[AIM OF THE TASK] Make an exact copy of the lines from the one containing "ATOM 141 C C" through the end of the material, including both ends but no pictures.

[WORKING DATA]

────────

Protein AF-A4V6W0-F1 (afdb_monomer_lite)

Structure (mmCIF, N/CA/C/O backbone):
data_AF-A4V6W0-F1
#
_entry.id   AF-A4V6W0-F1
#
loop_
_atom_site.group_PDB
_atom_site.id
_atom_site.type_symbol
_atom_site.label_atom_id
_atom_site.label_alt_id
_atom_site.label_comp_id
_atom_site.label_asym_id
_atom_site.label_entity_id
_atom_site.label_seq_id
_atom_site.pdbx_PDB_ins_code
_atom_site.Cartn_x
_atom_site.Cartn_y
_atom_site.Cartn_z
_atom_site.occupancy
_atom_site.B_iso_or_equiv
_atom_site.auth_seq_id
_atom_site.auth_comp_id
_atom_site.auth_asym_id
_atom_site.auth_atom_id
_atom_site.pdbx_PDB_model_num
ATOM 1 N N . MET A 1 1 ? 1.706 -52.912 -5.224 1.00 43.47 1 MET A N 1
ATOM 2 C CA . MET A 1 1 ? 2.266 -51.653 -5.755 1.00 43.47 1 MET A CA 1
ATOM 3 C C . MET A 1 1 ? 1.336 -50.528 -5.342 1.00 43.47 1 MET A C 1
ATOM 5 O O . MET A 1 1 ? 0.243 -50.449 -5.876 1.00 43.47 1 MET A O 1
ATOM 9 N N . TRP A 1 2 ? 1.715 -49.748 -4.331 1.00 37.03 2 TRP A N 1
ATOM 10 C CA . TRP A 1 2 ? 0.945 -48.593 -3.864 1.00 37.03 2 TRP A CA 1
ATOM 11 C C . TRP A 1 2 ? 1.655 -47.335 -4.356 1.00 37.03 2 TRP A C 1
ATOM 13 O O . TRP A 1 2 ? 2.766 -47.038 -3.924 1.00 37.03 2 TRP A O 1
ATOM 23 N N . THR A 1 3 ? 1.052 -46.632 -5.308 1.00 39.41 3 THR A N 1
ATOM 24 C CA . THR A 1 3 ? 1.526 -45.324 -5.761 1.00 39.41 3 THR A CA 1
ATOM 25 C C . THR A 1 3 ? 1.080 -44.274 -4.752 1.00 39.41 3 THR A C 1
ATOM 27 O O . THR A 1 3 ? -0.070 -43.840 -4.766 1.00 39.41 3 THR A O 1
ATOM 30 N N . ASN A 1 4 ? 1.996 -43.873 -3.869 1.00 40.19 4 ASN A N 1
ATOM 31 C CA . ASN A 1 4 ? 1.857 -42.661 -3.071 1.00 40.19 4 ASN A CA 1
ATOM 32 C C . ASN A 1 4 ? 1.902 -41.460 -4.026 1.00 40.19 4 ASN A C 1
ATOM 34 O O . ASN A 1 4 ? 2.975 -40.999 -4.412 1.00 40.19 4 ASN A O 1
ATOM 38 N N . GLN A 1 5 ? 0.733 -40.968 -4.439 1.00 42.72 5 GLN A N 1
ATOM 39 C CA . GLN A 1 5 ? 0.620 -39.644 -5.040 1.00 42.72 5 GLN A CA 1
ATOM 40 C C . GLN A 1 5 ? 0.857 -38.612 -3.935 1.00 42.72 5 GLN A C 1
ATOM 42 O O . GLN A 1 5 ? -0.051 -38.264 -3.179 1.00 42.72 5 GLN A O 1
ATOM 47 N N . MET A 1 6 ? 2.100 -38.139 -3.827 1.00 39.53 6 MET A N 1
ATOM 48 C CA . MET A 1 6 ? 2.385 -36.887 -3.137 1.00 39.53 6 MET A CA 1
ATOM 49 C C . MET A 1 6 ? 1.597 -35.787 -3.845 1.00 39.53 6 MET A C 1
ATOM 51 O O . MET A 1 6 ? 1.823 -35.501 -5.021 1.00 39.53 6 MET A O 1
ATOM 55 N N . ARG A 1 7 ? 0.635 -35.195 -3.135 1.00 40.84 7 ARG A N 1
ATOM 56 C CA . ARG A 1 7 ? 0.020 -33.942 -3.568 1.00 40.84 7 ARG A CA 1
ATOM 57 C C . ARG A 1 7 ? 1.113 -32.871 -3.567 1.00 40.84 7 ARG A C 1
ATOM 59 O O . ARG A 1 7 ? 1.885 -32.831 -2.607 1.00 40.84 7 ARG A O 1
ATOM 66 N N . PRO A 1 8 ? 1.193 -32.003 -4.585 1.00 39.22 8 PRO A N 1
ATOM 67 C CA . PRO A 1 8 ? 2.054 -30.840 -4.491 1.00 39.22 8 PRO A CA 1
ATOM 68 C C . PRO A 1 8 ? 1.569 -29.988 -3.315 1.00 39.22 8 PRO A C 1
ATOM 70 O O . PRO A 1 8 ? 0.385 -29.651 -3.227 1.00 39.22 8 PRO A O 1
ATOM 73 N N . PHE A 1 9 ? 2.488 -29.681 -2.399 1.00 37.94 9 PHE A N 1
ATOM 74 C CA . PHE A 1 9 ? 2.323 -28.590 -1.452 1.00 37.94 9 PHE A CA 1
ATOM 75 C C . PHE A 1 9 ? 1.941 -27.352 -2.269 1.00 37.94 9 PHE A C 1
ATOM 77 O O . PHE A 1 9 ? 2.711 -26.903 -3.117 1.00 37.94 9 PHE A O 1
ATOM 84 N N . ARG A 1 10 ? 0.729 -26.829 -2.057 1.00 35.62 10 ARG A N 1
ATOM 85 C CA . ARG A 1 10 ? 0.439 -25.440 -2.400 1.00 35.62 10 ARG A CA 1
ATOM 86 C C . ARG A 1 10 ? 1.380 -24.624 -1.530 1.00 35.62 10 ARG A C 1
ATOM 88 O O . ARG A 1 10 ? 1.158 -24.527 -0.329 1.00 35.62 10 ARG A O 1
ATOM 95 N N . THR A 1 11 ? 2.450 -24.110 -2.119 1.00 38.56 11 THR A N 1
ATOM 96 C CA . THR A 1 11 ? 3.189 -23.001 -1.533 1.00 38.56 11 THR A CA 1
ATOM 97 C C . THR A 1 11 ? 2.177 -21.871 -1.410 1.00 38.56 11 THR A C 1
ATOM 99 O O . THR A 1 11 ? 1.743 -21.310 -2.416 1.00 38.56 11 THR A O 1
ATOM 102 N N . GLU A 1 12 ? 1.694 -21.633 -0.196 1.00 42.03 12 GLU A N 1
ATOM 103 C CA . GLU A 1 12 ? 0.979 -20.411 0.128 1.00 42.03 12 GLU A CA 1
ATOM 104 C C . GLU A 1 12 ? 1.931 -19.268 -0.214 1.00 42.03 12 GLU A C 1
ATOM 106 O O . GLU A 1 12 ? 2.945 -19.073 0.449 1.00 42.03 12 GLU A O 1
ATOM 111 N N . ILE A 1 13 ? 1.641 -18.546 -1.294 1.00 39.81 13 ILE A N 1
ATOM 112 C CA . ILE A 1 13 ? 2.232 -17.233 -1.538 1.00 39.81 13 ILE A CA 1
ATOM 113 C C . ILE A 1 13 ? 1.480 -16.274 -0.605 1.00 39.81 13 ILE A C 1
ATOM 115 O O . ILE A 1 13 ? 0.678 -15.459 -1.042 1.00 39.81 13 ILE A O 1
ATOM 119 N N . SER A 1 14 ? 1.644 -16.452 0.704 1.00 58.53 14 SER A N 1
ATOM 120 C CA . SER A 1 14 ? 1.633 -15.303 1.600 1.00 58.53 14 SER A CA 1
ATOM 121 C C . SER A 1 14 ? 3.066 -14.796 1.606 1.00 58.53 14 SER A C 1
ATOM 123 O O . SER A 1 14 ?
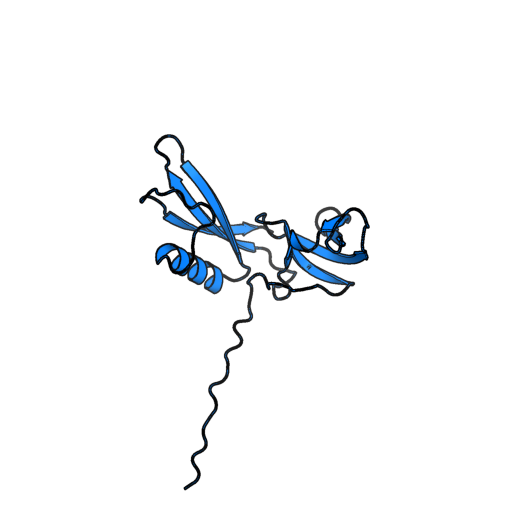 3.994 -15.596 1.505 1.00 58.53 14 SER A O 1
ATOM 125 N N . MET A 1 15 ? 3.212 -13.477 1.606 1.00 48.41 15 MET A N 1
ATOM 126 C CA . MET A 1 15 ? 4.209 -12.712 2.352 1.00 48.41 15 MET A CA 1
ATOM 127 C C . MET A 1 15 ? 4.352 -11.354 1.652 1.00 48.41 15 MET A C 1
ATOM 129 O O . MET A 1 15 ? 4.963 -11.261 0.592 1.00 48.41 15 MET A O 1
ATOM 133 N N . SER A 1 16 ? 3.787 -10.305 2.272 1.00 57.94 16 SER A N 1
ATOM 134 C CA . SER A 1 16 ? 4.069 -8.866 2.052 1.00 57.94 16 SER A CA 1
ATOM 135 C C . SER A 1 16 ? 3.342 -8.046 0.964 1.00 57.94 16 SER A C 1
ATOM 137 O O . SER A 1 16 ? 3.661 -6.863 0.806 1.00 57.94 16 SER A O 1
ATOM 139 N N . ALA A 1 17 ? 2.360 -8.600 0.248 1.00 61.75 17 ALA A N 1
ATOM 140 C CA . ALA A 1 17 ? 1.488 -7.827 -0.650 1.00 61.75 17 ALA A CA 1
ATOM 141 C C . ALA A 1 17 ? 0.164 -7.434 0.031 1.00 61.75 17 ALA A C 1
ATOM 143 O O . ALA A 1 17 ? -0.232 -8.047 1.023 1.00 61.75 17 ALA A O 1
ATOM 144 N N . HIS A 1 18 ? -0.540 -6.434 -0.515 1.00 77.00 18 HIS A N 1
ATOM 145 C CA . HIS A 1 18 ? -1.909 -6.148
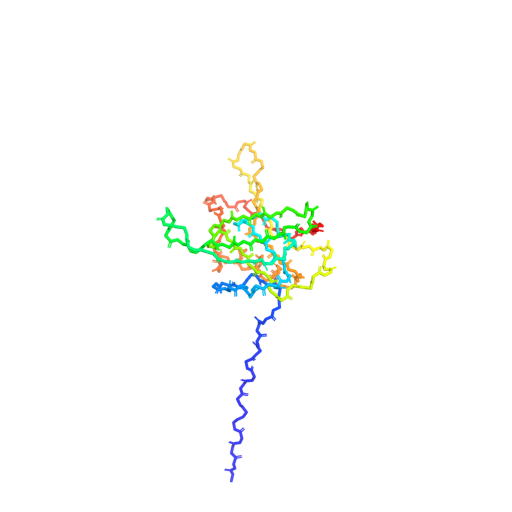 -0.079 1.00 77.00 18 HIS A CA 1
ATOM 146 C C . HIS A 1 18 ? -2.796 -7.383 -0.282 1.00 77.00 18 HIS A C 1
ATOM 148 O O . HIS A 1 18 ? -2.667 -8.079 -1.293 1.00 77.00 18 HIS A O 1
ATOM 154 N N . ILE A 1 19 ? -3.715 -7.637 0.649 1.00 76.50 19 ILE A N 1
ATOM 155 C CA . ILE A 1 19 ? -4.671 -8.744 0.528 1.00 76.50 19 ILE A CA 1
ATOM 156 C C . ILE A 1 19 ? -6.031 -8.182 0.092 1.00 76.50 19 ILE A C 1
ATOM 158 O O . ILE A 1 19 ? -6.642 -7.429 0.856 1.00 76.50 19 ILE A O 1
ATOM 162 N N . PRO A 1 20 ? -6.523 -8.522 -1.117 1.00 75.62 20 PRO A N 1
ATOM 163 C CA . PRO A 1 20 ? -7.864 -8.145 -1.551 1.00 75.62 20 PRO A CA 1
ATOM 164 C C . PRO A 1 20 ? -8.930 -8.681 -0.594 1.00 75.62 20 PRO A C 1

────────

[SOLUTION TO THIS EXERCISE]
ATOM 141 C C . ALA A 1 17 ? 0.164 -7.434 0.031 1.00 61.75 17 ALA A C 1
ATOM 143 O O . ALA A 1 17 ? -0.232 -8.047 1.023 1.00 61.75 17 ALA A O 1
ATOM 144 N N . HIS A 1 18 ? -0.540 -6.434 -0.515 1.00 77.00 18 HIS A N 1
ATOM 145 C CA . HIS A 1 18 ? -1.909 -6.148
 -0.079 1.00 77.00 18 HIS A CA 1
ATOM 146 C C . HIS A 1 18 ? -2.796 -7.383 -0.282 1.00 77.00 18 HIS A C 1
ATOM 148 O O . HIS A 1 18 ? -2.667 -8.079 -1.293 1.00 77.00 18 HIS A O 1
ATOM 154 N N . ILE A 1 19 ? -3.715 -7.637 0.649 1.00 76.50 19 ILE A N 1
ATOM 155 C CA . ILE A 1 19 ? -4.671 -8.744 0.528 1.00 76.50 19 ILE A CA 1
ATOM 156 C C . ILE A 1 19 ? -6.031 -8.182 0.092 1.00 76.50 19 ILE A C 1
ATOM 158 O O . ILE A 1 19 ? -6.642 -7.429 0.856 1.00 76.50 19 ILE A O 1
ATOM 162 N N . PRO A 1 20 ? -6.523 -8.522 -1.117 1.00 75.62 20 PRO A N 1
ATOM 163 C CA . PRO A 1 20 ? -7.864 -8.145 -1.551 1.00 75.62 20 PRO A CA 1
ATOM 164 C C . PRO A 1 20 ? -8.930 -8.681 -0.594 1.00 75.62 20 PRO A C 1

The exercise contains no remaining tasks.